Work to be completed = Look below for the line containing "ATOM 248 O O"; from there, print each line exactly up to and including the line containing "ATOM 253 C CA", and stop.

[Data records]
--------------------

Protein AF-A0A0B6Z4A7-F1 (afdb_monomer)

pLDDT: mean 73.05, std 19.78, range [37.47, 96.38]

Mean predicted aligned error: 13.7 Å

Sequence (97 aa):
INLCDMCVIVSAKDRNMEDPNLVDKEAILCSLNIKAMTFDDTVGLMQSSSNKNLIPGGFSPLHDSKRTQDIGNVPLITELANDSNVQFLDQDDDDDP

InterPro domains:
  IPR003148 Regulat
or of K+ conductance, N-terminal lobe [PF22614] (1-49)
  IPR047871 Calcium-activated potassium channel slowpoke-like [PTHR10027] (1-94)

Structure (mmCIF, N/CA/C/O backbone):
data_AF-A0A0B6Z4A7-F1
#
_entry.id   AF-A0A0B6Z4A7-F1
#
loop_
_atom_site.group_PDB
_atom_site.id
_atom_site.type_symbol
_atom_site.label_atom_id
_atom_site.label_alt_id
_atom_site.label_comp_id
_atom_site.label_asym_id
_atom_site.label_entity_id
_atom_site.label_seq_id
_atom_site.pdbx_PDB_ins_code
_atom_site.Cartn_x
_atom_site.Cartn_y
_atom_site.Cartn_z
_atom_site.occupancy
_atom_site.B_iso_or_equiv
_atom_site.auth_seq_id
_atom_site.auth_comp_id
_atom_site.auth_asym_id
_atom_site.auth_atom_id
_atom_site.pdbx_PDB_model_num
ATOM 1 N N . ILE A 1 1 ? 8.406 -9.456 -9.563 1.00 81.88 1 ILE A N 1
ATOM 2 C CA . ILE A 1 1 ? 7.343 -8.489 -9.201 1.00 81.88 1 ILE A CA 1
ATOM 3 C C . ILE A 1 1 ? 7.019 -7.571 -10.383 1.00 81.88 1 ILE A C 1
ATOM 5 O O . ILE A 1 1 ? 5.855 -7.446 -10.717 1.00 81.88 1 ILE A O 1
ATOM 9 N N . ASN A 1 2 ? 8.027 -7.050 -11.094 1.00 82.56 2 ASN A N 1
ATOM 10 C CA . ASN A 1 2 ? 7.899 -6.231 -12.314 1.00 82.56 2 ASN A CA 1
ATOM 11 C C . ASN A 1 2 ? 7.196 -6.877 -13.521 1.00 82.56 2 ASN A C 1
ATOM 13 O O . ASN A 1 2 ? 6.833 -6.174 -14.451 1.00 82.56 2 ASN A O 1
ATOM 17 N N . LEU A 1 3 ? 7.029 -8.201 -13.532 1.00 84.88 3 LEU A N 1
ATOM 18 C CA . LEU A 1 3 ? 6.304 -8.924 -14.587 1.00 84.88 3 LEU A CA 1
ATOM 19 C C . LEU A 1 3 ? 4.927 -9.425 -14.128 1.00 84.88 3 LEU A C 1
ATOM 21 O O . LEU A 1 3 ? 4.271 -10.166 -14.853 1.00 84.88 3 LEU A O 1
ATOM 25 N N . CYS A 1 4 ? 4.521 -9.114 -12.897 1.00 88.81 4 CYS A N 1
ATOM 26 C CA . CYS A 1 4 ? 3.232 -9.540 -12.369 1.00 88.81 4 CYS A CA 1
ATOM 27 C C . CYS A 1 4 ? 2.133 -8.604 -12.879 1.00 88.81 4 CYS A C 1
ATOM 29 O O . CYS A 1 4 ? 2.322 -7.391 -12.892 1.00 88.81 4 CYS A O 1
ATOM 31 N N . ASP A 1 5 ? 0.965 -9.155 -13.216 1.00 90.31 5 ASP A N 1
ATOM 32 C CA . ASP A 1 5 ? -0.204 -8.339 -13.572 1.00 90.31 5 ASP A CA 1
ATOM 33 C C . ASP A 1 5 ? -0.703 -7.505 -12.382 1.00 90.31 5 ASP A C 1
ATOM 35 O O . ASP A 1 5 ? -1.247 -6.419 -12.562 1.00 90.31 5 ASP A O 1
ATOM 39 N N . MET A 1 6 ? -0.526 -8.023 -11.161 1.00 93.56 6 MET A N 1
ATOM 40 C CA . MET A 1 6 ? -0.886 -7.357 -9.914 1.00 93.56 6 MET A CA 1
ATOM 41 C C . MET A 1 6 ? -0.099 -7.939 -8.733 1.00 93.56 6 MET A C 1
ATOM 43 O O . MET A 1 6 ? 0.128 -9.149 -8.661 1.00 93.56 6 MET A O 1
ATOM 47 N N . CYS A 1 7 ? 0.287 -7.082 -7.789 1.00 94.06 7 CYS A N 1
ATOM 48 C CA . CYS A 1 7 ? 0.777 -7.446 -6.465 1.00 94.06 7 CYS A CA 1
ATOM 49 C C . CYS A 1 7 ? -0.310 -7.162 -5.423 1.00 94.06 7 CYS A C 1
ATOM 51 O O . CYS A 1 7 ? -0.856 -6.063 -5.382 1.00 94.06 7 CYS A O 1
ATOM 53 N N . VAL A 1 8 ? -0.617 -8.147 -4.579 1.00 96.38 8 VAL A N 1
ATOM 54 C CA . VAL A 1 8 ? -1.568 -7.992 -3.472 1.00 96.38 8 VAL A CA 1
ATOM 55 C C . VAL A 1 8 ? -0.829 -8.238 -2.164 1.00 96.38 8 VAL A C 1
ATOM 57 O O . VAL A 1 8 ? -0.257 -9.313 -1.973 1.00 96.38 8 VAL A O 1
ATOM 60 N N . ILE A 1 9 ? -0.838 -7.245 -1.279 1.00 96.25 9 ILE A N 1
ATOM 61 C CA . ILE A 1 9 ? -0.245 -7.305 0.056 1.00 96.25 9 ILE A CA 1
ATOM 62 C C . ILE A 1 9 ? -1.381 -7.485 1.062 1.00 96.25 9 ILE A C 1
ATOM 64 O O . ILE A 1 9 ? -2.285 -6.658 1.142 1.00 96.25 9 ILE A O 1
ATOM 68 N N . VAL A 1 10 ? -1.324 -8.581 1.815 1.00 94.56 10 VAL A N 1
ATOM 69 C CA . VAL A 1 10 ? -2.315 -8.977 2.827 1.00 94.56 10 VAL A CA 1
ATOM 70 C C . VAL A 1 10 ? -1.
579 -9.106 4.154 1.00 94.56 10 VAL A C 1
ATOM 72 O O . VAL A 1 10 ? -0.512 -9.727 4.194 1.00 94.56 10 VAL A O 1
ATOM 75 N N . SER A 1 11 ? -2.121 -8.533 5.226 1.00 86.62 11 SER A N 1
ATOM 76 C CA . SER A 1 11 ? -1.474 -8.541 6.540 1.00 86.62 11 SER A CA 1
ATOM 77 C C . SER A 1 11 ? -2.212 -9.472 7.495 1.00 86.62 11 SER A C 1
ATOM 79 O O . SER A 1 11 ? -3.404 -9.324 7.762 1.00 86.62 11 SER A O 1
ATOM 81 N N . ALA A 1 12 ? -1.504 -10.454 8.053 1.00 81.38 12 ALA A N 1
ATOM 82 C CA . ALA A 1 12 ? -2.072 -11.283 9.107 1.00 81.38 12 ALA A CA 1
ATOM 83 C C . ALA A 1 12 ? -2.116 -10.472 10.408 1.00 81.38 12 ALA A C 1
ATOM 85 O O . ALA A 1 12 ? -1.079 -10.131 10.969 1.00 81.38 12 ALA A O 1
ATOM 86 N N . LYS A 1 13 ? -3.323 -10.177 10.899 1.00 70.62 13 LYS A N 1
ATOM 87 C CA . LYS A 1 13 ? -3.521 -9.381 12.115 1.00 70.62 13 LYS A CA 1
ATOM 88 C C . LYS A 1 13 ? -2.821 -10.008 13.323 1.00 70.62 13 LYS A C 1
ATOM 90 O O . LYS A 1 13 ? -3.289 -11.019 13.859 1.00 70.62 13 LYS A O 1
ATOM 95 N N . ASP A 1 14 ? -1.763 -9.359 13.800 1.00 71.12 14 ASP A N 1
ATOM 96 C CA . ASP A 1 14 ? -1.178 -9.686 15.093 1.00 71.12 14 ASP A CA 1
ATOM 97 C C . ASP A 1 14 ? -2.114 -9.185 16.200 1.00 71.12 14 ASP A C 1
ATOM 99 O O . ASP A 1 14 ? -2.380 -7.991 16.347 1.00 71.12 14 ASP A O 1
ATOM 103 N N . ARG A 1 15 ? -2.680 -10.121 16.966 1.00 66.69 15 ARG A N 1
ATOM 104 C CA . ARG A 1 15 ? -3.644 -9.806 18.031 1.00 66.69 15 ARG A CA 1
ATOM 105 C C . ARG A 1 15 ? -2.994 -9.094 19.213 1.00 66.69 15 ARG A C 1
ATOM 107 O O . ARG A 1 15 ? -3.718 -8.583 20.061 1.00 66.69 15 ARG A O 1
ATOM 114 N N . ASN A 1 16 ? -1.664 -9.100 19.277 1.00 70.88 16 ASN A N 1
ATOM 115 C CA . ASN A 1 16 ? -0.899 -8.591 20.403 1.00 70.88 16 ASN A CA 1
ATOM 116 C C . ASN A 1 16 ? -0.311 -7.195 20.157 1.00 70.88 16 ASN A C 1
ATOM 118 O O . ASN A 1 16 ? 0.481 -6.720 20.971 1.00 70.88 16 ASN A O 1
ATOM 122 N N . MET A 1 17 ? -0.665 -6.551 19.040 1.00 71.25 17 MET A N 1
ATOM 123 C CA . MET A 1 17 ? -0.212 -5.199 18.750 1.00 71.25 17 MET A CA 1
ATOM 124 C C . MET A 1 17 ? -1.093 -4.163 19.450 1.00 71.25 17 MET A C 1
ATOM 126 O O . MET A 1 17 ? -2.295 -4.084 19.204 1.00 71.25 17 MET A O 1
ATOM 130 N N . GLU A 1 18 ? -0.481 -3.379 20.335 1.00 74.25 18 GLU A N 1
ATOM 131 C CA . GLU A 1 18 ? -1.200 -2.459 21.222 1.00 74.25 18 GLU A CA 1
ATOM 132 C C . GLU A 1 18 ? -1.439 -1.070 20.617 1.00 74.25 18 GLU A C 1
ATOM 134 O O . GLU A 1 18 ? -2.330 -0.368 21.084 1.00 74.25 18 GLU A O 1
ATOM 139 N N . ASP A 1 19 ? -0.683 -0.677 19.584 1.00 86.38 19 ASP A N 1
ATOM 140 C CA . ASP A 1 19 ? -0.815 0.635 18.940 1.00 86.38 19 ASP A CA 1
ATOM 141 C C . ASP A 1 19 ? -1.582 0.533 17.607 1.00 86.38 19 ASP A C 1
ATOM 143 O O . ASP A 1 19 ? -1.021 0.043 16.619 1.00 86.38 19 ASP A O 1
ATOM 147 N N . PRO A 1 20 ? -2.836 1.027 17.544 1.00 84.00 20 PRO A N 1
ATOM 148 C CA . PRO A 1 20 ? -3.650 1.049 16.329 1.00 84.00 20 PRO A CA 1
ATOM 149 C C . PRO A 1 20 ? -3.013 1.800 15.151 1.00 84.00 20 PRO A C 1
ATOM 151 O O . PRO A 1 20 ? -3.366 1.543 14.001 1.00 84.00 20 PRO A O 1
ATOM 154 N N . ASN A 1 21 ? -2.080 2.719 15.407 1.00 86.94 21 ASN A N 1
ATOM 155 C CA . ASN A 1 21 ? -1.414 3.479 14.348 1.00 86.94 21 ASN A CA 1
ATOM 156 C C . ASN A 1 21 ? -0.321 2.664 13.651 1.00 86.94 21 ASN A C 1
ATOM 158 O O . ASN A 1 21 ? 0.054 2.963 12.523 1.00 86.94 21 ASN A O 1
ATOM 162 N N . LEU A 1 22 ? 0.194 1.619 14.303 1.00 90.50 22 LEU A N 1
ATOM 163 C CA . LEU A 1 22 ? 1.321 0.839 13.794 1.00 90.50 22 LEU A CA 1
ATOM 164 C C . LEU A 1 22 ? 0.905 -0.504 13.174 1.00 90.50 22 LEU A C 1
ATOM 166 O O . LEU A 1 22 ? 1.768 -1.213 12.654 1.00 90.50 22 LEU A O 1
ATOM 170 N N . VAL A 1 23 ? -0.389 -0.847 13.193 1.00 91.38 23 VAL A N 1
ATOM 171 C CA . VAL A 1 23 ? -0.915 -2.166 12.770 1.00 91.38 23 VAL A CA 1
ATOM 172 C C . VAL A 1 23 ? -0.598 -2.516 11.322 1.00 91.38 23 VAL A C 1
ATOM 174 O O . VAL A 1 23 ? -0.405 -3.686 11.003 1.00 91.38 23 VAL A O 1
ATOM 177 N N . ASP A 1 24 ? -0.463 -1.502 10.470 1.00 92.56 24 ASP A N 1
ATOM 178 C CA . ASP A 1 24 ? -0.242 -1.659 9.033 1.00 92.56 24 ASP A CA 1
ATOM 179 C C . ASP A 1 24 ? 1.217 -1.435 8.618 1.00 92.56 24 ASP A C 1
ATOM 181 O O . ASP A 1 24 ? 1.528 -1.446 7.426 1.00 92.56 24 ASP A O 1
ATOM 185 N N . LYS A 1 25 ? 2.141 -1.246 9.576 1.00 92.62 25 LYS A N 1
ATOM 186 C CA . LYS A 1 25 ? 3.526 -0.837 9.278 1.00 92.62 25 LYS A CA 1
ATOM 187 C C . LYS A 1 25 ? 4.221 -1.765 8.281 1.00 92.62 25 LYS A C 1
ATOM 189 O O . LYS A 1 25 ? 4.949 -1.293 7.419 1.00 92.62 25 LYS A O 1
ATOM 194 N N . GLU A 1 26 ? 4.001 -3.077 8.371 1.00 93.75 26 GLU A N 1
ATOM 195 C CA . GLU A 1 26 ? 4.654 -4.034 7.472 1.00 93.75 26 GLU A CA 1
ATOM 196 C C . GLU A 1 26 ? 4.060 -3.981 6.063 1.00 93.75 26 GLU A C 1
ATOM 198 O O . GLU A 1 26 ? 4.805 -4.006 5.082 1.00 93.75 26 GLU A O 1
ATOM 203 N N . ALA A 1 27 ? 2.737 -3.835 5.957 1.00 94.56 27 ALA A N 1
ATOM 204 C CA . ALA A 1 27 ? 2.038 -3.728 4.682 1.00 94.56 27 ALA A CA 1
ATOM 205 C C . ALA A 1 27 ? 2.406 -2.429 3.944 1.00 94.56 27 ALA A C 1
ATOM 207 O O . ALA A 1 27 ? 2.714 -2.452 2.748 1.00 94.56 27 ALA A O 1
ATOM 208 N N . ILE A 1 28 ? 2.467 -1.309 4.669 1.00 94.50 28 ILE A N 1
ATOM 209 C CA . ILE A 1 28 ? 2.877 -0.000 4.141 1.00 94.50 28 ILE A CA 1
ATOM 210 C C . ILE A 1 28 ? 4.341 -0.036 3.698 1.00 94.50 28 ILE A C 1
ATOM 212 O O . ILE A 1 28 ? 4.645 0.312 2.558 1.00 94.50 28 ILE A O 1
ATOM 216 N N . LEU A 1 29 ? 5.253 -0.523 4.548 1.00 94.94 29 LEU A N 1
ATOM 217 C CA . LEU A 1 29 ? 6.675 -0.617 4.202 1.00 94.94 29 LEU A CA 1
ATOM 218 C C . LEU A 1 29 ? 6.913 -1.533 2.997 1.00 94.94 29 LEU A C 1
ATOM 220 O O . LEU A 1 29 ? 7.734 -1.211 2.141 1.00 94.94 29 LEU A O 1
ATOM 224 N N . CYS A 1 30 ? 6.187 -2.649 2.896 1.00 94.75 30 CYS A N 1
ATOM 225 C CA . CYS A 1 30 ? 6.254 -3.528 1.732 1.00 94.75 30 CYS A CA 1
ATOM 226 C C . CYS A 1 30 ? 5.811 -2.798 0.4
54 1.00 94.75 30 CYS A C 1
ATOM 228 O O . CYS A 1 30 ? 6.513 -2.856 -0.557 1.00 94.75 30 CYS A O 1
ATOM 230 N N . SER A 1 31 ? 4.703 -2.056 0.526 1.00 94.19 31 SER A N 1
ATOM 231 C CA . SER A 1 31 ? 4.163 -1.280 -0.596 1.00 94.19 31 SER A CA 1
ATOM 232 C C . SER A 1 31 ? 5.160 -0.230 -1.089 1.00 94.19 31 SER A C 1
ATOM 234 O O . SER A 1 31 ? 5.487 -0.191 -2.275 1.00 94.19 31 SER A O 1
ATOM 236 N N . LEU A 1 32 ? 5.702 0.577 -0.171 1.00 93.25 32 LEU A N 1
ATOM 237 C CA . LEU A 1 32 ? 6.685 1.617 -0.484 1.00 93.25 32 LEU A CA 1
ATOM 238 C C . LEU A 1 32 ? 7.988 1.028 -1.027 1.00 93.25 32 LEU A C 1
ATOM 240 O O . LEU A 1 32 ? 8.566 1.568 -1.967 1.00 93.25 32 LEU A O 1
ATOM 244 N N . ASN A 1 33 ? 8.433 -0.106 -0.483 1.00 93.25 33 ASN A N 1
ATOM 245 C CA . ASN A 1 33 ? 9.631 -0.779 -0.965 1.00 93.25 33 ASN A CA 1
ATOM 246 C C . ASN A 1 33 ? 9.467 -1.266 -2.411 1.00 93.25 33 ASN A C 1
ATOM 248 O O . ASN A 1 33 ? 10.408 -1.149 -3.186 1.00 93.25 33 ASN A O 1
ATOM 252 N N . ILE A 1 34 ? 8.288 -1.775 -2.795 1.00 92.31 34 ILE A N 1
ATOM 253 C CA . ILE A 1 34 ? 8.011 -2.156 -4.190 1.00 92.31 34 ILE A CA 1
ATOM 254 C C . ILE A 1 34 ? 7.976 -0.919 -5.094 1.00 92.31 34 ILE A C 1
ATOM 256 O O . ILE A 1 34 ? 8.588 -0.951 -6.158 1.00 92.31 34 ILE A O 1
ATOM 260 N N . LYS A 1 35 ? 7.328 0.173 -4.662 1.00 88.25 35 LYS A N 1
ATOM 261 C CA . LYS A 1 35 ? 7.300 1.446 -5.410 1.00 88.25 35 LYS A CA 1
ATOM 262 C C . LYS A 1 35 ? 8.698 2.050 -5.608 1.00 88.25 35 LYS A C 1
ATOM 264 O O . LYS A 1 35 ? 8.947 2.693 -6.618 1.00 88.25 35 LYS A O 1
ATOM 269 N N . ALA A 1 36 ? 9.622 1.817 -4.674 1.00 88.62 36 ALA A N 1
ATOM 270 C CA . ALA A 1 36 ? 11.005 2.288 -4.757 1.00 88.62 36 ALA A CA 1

--------------------

Solution to the exercise =
ATOM 248 O O . ASN A 1 33 ? 10.408 -1.149 -3.186 1.00 93.25 33 ASN A O 1
ATOM 252 N N . ILE A 1 34 ? 8.288 -1.775 -2.795 1.00 92.31 34 ILE A N 1
ATOM 253 C CA . ILE A 1 34 ? 8.011 -2.156 -4.190 1.00 92.31 34 ILE A CA 1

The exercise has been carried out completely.